## Brief
Using the records below, write out again exactly the lines that begin at the line containing "ATOM 39 N N" and end at the line containing "ATOM 50 O O", and no other lines.
** Opening Material for the task block **
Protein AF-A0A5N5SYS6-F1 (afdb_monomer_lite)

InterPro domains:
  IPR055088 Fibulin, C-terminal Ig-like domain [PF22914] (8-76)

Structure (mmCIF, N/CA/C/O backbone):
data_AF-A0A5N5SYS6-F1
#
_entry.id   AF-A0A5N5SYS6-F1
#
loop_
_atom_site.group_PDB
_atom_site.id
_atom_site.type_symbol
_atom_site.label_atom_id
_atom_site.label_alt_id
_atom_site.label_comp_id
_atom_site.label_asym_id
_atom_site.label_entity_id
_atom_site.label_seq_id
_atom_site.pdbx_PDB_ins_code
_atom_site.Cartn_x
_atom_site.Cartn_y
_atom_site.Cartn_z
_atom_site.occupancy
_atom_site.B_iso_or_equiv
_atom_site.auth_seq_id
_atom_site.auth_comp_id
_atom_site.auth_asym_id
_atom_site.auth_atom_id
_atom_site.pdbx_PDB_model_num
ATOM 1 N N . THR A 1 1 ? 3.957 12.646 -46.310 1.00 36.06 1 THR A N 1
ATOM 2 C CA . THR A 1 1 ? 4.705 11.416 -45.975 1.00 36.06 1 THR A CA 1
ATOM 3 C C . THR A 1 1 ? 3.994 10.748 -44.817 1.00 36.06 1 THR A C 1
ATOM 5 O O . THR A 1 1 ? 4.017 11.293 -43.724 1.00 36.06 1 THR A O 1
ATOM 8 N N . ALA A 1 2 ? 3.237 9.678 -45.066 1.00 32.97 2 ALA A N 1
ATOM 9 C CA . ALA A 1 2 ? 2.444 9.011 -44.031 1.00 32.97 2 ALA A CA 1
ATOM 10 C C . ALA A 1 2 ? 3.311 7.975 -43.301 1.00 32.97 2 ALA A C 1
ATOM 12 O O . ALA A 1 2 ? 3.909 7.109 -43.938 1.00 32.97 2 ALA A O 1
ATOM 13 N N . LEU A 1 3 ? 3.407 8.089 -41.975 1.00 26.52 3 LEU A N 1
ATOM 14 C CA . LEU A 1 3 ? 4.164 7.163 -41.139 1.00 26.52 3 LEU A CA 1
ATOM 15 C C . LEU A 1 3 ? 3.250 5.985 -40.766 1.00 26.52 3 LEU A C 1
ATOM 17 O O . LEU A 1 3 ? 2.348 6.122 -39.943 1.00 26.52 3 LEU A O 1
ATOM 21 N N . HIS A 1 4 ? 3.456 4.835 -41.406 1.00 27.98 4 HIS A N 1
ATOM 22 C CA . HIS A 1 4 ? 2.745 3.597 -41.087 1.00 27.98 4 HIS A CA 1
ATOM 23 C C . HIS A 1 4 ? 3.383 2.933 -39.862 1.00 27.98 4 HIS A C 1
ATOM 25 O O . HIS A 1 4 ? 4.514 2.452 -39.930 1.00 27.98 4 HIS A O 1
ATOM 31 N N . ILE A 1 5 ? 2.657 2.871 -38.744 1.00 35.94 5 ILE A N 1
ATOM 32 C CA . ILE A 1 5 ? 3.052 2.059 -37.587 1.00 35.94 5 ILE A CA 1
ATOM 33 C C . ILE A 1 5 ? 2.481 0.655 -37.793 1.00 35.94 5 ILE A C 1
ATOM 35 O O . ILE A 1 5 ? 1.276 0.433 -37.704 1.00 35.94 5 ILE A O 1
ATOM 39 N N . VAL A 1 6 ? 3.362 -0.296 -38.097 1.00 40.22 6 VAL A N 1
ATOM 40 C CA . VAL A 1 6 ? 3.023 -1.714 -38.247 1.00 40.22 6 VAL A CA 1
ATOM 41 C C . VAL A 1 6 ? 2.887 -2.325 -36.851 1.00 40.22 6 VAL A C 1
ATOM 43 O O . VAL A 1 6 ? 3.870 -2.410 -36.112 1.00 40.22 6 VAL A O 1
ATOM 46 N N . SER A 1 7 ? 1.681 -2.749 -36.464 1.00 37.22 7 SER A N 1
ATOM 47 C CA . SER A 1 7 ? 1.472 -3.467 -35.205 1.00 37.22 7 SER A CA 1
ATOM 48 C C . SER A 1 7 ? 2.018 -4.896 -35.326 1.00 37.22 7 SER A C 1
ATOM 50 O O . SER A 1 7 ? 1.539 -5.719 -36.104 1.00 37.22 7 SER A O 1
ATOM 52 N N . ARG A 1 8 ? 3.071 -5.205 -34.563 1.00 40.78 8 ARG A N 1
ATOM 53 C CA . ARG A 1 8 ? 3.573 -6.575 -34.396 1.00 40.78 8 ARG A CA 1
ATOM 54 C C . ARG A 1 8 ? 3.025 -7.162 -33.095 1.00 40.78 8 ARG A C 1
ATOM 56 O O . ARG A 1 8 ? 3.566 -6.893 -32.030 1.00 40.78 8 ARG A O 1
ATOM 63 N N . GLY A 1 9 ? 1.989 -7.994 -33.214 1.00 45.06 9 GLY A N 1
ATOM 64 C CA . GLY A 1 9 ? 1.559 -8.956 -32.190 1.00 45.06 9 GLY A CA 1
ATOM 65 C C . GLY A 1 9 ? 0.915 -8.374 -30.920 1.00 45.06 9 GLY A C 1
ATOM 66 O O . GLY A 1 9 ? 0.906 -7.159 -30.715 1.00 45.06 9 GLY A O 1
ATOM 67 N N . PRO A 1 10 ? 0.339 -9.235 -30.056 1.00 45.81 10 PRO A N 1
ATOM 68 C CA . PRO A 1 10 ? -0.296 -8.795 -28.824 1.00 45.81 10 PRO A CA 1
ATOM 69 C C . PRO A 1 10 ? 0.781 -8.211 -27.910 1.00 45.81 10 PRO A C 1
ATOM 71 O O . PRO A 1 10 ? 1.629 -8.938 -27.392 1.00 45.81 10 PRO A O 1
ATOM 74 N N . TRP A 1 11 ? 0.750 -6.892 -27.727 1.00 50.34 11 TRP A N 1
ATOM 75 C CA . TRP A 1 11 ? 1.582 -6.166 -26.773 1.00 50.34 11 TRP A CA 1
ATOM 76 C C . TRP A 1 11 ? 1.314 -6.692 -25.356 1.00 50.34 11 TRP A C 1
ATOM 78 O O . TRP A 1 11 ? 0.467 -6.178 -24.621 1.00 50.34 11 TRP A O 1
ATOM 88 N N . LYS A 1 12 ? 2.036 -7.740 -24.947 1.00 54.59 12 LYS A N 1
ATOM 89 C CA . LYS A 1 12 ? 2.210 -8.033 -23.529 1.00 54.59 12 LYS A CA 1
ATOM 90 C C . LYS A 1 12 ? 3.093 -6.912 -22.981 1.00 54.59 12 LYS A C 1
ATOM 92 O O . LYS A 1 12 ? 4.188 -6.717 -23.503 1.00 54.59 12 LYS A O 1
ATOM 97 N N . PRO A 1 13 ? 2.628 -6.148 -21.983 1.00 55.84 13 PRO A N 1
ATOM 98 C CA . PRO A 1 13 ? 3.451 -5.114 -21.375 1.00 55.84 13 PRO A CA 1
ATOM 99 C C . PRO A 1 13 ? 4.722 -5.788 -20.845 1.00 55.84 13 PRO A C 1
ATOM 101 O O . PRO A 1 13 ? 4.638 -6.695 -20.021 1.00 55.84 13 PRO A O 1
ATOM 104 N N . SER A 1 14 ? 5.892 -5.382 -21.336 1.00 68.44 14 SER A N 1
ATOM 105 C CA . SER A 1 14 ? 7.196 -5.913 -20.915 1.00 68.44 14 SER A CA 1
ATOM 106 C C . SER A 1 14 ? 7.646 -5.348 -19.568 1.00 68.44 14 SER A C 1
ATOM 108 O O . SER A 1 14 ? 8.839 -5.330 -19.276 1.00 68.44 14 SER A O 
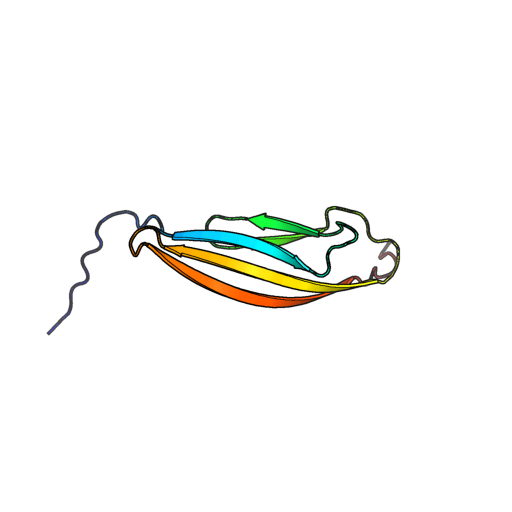1
ATOM 110 N N . TYR A 1 15 ? 6.714 -4.855 -18.754 1.00 67.12 15 TYR A N 1
ATOM 111 C CA . TYR A 1 15 ? 6.998 -4.263 -17.461 1.00 67.12 15 TYR A CA 1
ATOM 112 C C . TYR A 1 15 ? 6.194 -4.954 -16.363 1.00 67.12 15 TYR A C 1
ATOM 114 O O . TYR A 1 15 ? 5.047 -5.353 -16.568 1.00 67.12 15 TYR A O 1
ATOM 122 N N . SER A 1 16 ? 6.805 -5.093 -15.192 1.00 73.94 16 SER A N 1
ATOM 123 C CA . SER A 1 16 ? 6.129 -5.517 -13.970 1.00 73.94 16 SER A CA 1
ATOM 124 C C . SER A 1 16 ? 6.066 -4.364 -12.984 1.00 73.94 16 SER A C 1
ATOM 126 O O . SER A 1 16 ? 6.903 -3.463 -12.994 1.00 73.94 16 SER A O 1
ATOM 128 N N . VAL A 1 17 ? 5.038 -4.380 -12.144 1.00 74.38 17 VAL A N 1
** Closing Material for the task block **
## Written response
ATOM 39 N N . VAL A 1 6 ? 3.362 -0.296 -38.097 1.00 40.22 6 VAL A N 1
ATOM 40 C CA . VAL A 1 6 ? 3.023 -1.714 -38.247 1.00 40.22 6 VAL A CA 1
ATOM 41 C C . VAL A 1 6 ? 2.887 -2.325 -36.851 1.00 40.22 6 VAL A C 1
ATOM 43 O O . VAL A 1 6 ? 3.870 -2.410 -36.112 1.00 40.22 6 VAL A O 1
ATOM 46 N N . SER A 1 7 ? 1.681 -2.749 -36.464 1.00 37.22 7 SER A N 1
ATOM 47 C CA . SER A 1 7 ? 1.472 -3.467 -35.205 1.00 37.22 7 SER A CA 1
ATOM 48 C C . SER A 1 7 ? 2.018 -4.896 -35.326 1.00 37.22 7 SER A C 1
ATOM 50 O O . SER A 1 7 ? 1.539 -5.719 -36.104 1.00 37.22 7 SER A O 1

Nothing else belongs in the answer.